Waar begon de industriële revolutie?

De industriële revolutie begon in 1760 en duurde tot ongeveer 1840. Het was een periode die gekenmerkt werd door een overgang naar een nieuw productieproces. De periode werd gekenmerkt door een overgang van het gebruik van handen in productie naar het gebruik van machines, toenemend gebruik van stoomkracht, efficiënte ijzerproductieprocessen en de introductie van werktuigmachines. Tijdens de Industriële Revolutie was textiel de dominante industrie en ook de eerste om deze ontwikkelde gereedschappen en productiemiddelen te gebruiken. Het markeerde een belangrijk keerpunt in de geschiedenis, waarbij bijna elk aspect van het dagelijks leven werd beïnvloed. De bevolking en het inkomen begonnen gestage groei te vertonen en de levensstandaard nam gestaag toe. Maar waar begon de industriële revolutie? En waarom is het daar begonnen?

Start van de industriële revolutie

Historici hebben de industriële revolutie in twee delen verdeeld; de eerste industriële revolutie die duurde van het midden van de 18e eeuw tot ongeveer 1830 en de tweede industriële revolutie die duurde vanaf het midden van de 19e eeuw (of zelfs het begin van de 20e eeuw). De industriële revolutie begon in Groot-Brittannië met veel van de technische innovaties die van Britse oorsprong zijn. Tegen de tijd dat dit begon, was Groot-Brittannië de leidende commerciële natie en controleerde verschillende handelsimperiums over de hele wereld, waaronder Noord-Amerika en Afrika. Het had ook grote politieke invloed op het Indiase subcontinent door de Oost-Indische Compagnie. Britse invloed in combinatie met enkele andere factoren leidde tot de start van de Industriële Revolutie.

Waarom begon de industriële revolutie in Groot-Brittannië?

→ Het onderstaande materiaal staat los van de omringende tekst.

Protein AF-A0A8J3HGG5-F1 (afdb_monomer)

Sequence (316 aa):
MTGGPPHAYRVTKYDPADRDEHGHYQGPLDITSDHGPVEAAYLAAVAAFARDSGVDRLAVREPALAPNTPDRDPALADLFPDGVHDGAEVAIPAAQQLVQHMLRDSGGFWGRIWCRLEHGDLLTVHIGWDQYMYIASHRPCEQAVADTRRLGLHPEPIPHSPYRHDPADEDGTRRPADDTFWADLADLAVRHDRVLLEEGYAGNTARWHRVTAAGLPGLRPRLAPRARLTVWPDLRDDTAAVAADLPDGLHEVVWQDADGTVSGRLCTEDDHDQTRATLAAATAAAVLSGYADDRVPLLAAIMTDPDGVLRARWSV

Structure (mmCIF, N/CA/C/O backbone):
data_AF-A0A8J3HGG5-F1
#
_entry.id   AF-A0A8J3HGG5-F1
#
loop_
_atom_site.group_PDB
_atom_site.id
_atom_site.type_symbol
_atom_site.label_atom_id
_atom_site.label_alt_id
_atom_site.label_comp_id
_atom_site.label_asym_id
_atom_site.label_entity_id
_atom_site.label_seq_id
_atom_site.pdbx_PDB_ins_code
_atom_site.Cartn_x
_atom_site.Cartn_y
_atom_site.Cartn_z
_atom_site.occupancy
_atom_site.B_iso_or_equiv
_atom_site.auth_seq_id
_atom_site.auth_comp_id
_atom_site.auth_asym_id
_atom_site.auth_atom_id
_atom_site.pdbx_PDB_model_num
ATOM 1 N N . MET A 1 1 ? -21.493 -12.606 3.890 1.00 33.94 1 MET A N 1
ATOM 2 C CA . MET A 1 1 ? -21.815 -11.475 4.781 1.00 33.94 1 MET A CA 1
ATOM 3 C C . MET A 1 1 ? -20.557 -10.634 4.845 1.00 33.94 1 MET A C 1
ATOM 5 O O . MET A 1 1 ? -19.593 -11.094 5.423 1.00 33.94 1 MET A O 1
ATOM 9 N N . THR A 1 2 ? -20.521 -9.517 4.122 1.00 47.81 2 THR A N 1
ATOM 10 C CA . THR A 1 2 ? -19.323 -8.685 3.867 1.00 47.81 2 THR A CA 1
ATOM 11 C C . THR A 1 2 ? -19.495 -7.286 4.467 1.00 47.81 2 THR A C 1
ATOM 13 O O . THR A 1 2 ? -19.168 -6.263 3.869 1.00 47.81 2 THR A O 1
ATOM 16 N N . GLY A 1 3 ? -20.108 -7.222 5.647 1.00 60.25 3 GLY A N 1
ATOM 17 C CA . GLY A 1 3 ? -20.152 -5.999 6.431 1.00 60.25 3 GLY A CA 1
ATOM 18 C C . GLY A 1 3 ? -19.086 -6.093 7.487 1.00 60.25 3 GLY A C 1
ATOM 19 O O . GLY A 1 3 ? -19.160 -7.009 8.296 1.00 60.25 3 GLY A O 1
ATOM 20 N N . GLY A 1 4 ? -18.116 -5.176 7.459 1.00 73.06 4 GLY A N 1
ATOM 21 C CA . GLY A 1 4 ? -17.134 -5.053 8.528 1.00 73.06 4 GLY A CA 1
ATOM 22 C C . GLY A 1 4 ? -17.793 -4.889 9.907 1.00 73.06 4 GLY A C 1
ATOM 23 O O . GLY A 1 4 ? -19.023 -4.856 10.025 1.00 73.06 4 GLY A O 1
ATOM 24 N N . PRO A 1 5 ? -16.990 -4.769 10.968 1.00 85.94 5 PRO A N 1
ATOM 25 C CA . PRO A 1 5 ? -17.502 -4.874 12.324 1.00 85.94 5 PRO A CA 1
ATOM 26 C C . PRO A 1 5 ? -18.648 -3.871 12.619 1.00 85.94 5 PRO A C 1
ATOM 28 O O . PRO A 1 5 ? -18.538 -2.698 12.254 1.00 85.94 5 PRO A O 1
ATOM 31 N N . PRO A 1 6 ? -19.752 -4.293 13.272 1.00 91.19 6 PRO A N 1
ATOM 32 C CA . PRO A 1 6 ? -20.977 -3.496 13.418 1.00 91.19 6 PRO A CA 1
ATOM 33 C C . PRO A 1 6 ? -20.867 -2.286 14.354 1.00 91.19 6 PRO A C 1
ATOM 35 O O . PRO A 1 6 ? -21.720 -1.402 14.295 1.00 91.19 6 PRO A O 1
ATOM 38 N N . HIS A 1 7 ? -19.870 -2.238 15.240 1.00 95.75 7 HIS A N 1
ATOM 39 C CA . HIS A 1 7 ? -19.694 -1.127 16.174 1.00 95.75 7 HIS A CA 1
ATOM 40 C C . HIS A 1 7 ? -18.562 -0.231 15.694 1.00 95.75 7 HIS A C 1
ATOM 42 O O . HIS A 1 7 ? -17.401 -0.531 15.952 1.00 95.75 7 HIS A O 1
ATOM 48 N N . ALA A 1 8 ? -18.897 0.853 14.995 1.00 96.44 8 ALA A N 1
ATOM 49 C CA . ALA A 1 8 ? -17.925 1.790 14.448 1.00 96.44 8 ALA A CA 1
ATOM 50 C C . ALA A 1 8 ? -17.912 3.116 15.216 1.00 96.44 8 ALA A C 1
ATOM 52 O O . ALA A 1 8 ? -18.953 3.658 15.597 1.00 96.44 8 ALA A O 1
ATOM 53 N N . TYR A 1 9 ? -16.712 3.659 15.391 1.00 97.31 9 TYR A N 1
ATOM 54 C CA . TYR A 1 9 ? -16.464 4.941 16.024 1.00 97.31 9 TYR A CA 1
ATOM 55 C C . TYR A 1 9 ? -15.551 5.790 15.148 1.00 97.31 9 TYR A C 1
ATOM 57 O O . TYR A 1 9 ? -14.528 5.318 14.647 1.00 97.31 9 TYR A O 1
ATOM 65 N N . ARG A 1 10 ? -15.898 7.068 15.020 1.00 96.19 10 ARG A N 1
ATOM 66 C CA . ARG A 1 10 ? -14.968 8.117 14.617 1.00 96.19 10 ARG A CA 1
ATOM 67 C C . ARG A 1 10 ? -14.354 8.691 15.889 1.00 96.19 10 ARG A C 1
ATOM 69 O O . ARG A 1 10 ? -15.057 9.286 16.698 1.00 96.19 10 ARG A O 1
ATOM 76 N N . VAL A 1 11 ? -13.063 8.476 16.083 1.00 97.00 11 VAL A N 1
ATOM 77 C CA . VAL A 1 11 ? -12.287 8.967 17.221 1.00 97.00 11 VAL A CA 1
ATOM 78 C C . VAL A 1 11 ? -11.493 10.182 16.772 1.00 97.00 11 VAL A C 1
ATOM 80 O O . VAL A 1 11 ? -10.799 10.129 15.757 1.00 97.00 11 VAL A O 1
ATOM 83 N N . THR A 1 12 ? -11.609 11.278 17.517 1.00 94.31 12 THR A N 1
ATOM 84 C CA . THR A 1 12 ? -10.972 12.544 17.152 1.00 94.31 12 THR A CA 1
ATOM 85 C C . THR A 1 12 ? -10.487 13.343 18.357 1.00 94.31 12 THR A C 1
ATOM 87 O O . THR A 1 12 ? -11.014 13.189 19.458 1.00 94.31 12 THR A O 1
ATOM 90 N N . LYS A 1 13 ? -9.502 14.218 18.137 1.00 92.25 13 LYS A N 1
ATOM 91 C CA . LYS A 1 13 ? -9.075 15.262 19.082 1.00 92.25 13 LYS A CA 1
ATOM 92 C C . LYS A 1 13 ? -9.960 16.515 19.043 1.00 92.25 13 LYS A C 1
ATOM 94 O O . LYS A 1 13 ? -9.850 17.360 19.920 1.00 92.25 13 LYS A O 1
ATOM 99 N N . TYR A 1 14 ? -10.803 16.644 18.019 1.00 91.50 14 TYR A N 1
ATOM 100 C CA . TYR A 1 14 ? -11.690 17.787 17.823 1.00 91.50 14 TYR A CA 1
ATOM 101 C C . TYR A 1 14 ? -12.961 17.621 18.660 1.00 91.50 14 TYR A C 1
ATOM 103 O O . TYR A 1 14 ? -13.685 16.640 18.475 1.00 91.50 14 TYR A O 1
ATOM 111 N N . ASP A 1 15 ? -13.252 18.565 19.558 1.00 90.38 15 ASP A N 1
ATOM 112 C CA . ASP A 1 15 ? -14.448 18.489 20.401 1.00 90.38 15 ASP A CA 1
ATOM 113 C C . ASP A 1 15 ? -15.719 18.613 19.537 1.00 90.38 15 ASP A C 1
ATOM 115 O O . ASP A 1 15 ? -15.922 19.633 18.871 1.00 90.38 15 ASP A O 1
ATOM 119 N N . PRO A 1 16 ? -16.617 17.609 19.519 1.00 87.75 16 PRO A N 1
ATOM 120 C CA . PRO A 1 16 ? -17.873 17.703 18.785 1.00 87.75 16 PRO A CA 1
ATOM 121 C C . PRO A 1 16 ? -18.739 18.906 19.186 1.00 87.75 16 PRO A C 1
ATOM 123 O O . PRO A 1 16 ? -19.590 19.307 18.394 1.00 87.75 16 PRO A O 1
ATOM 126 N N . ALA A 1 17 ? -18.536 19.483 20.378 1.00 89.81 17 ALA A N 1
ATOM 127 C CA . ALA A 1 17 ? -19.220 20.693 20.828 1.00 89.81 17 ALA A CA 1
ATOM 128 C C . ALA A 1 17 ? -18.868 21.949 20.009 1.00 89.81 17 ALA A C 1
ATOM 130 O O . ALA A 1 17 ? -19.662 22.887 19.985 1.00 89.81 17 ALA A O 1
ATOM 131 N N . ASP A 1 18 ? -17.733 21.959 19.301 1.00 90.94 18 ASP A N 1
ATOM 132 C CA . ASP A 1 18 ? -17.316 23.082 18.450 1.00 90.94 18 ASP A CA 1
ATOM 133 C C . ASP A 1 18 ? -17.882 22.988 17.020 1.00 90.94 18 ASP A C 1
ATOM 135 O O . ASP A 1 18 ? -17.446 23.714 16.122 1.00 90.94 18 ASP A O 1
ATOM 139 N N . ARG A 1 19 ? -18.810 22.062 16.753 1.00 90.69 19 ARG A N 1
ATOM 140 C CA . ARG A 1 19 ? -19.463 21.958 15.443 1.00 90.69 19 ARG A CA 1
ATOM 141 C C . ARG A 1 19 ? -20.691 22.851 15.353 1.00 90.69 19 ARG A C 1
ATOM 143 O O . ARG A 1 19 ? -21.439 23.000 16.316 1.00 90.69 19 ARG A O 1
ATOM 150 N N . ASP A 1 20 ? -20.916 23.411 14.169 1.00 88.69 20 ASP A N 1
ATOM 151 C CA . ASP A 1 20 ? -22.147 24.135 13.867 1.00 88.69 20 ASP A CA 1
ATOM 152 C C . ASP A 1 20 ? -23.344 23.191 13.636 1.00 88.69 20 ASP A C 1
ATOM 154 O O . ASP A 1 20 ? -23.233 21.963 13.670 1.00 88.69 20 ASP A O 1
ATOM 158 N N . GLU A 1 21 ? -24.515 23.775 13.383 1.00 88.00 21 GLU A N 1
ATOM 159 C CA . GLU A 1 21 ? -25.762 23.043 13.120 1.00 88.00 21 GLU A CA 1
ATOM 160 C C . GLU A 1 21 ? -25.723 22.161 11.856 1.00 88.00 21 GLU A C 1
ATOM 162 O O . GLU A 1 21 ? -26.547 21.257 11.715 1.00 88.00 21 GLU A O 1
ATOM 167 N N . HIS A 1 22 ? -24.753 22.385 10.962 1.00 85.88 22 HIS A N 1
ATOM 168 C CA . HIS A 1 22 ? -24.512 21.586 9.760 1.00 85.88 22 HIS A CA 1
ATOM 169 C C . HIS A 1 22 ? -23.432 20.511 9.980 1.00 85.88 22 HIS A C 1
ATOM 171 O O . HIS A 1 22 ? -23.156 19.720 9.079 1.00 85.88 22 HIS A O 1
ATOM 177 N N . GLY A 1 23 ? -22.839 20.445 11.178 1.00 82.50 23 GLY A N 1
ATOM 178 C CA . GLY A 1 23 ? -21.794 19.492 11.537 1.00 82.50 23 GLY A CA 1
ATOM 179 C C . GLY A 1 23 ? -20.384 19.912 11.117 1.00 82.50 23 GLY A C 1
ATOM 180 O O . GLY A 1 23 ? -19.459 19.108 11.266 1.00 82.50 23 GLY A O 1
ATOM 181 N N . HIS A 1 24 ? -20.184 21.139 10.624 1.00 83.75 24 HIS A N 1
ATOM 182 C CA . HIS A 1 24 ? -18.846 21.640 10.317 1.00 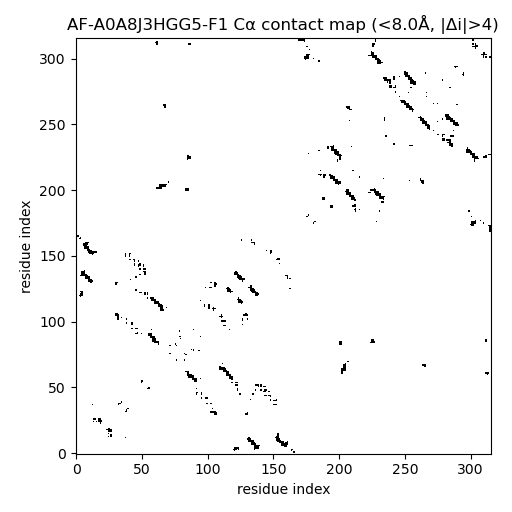83.75 24 HIS A CA 1
ATOM 183 C C . HIS A 1 24 ? -18.131 22.053 11.598 1.00 83.75 24 HIS A C 1
ATOM 185 O O . HIS A 1 24 ? -18.688 22.769 12.426 1.00 83.75 24 HIS A O 1
ATOM 191 N N . TYR A 1 25 ? -16.885 21.612 11.756 1.00 85.75 25 TYR A N 1
ATOM 192 C CA . TYR A 1 25 ? -16.051 21.991 12.892 1.00 85.75 25 TYR A CA 1
ATOM 193 C C . TYR A 1 25 ? -15.603 23.451 12.761 1.00 85.75 25 TYR A C 1
ATOM 195 O O . TYR A 1 25 ? -15.016 23.823 11.747 1.00 85.75 25 TYR A O 1
ATOM 203 N N . GLN A 1 26 ? -15.886 24.262 13.780 1.00 88.00 26 GLN A N 1
ATOM 204 C CA . GLN A 1 26 ? -15.564 25.695 13.829 1.00 88.00 26 GLN A CA 1
ATOM 205 C C . GLN A 1 26 ? -14.401 26.005 14.788 1.00 88.00 26 GLN A C 1
ATOM 207 O O . GLN A 1 26 ? -13.990 27.160 14.920 1.00 88.00 26 GLN A O 1
ATOM 212 N N . GLY A 1 27 ? -13.876 24.989 15.479 1.00 84.06 27 GLY A N 1
ATOM 213 C CA . GLY A 1 27 ? -12.726 25.126 16.365 1.00 84.06 27 GLY A CA 1
ATOM 214 C C . GLY A 1 27 ? -11.384 25.178 15.618 1.00 84.06 27 GLY A C 1
ATOM 215 O O . GLY A 1 27 ? -11.332 25.091 14.387 1.00 84.06 27 GLY A O 1
ATOM 216 N N . PRO A 1 28 ? -10.264 25.302 16.351 1.00 82.19 28 PRO A N 1
ATOM 217 C CA . PRO A 1 28 ? -8.929 25.293 15.765 1.00 82.19 28 PRO A CA 1
ATOM 218 C C . PRO A 1 28 ? -8.628 23.972 15.048 1.00 82.19 28 PRO A C 1
ATOM 220 O O . PRO A 1 28 ? -8.587 22.905 15.660 1.00 82.19 28 PRO A O 1
ATOM 223 N N . LEU A 1 29 ? -8.380 24.052 13.742 1.00 79.62 29 LEU A N 1
ATOM 224 C CA . LEU A 1 29 ? -7.911 22.919 12.955 1.00 79.62 29 LEU A CA 1
ATOM 225 C C . LEU A 1 29 ? -6.391 22.832 13.038 1.00 79.62 29 LEU A C 1
ATOM 227 O O . LEU A 1 29 ? -5.672 23.708 12.562 1.00 79.62 29 LEU A O 1
ATOM 231 N N . ASP A 1 30 ? -5.918 21.742 13.620 1.00 78.38 30 ASP A N 1
ATOM 232 C CA . ASP A 1 30 ? -4.524 21.331 13.558 1.00 78.38 30 ASP A CA 1
ATOM 233 C C . ASP A 1 30 ? -4.484 19.922 12.977 1.00 78.38 30 ASP A C 1
ATOM 235 O O . ASP A 1 30 ? -5.002 18.992 13.594 1.00 78.38 30 ASP A O 1
ATOM 239 N N . ILE A 1 31 ? -3.917 19.773 11.785 1.00 73.88 31 ILE A N 1
ATOM 240 C CA . ILE A 1 31 ? -3.775 18.485 11.089 1.00 73.88 31 ILE A CA 1
ATOM 241 C C . ILE A 1 31 ? -2.424 17.815 11.371 1.00 73.88 31 ILE A C 1
ATOM 243 O O . ILE A 1 31 ? -2.129 16.753 10.829 1.00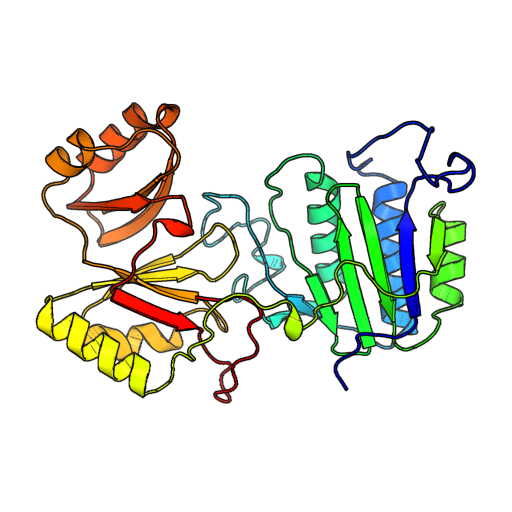 73.88 31 ILE A O 1
ATOM 247 N N . THR A 1 32 ? -1.591 18.433 12.209 1.00 78.12 32 THR A N 1
ATOM 248 C CA . THR A 1 32 ? -0.285 17.902 12.596 1.00 78.12 32 THR A CA 1
ATOM 249 C C . THR A 1 32 ? -0.381 17.124 13.903 1.00 78.12 32 THR A C 1
ATOM 251 O O . THR A 1 32 ? -1.242 17.374 14.753 1.00 78.12 32 THR A O 1
ATOM 254 N N . SER A 1 33 ? 0.440 16.076 14.034 1.00 83.12 33 SER A N 1
ATOM 255 C CA . SER A 1 33 ? 0.547 15.335 15.294 1.00 83.12 33 SER A CA 1
ATOM 256 C C . SER A 1 33 ? 1.206 16.232 16.335 1.00 83.12 33 SER A C 1
ATOM 258 O O . SER A 1 33 ? 2.151 16.953 16.026 1.00 83.12 33 SER A O 1
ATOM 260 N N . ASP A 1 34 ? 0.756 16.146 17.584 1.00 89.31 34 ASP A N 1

Er is geen enkele reden waarom de industriële revolutie begon in Engeland. De revolutie kwam voort uit een aantal processen die zich in de loop van de tijd hadden opgebouwd. Deze factoren omvatten de beschikbaarheid van natuurlijke hulpbronnen, bevolkingsgroei, vrede en welvaart, innovatie en verlichting. Sommige van deze factoren worden hieronder besproken.

Beschikbaarheid van natuurlijke hulpbronnen: het eiland Groot-Brittannië is rijk aan natuurlijke hulpbronnen zoals ijzer en steenkool die van vitaal belang waren voor de industriële revolutie. De afzettingen van steenkool en ijzer waren essentieel voor de ontwikkeling van nieuwe machines. IJzer was het belangrijkste materiaal dat werd gebruikt bij het maken van machines, terwijl steenkool werd gebruikt om de stoommachines van stroom te voorzien. Omdat de Britten geen ijzer en steenkool hoefden in te voeren, had de economie geen tekort.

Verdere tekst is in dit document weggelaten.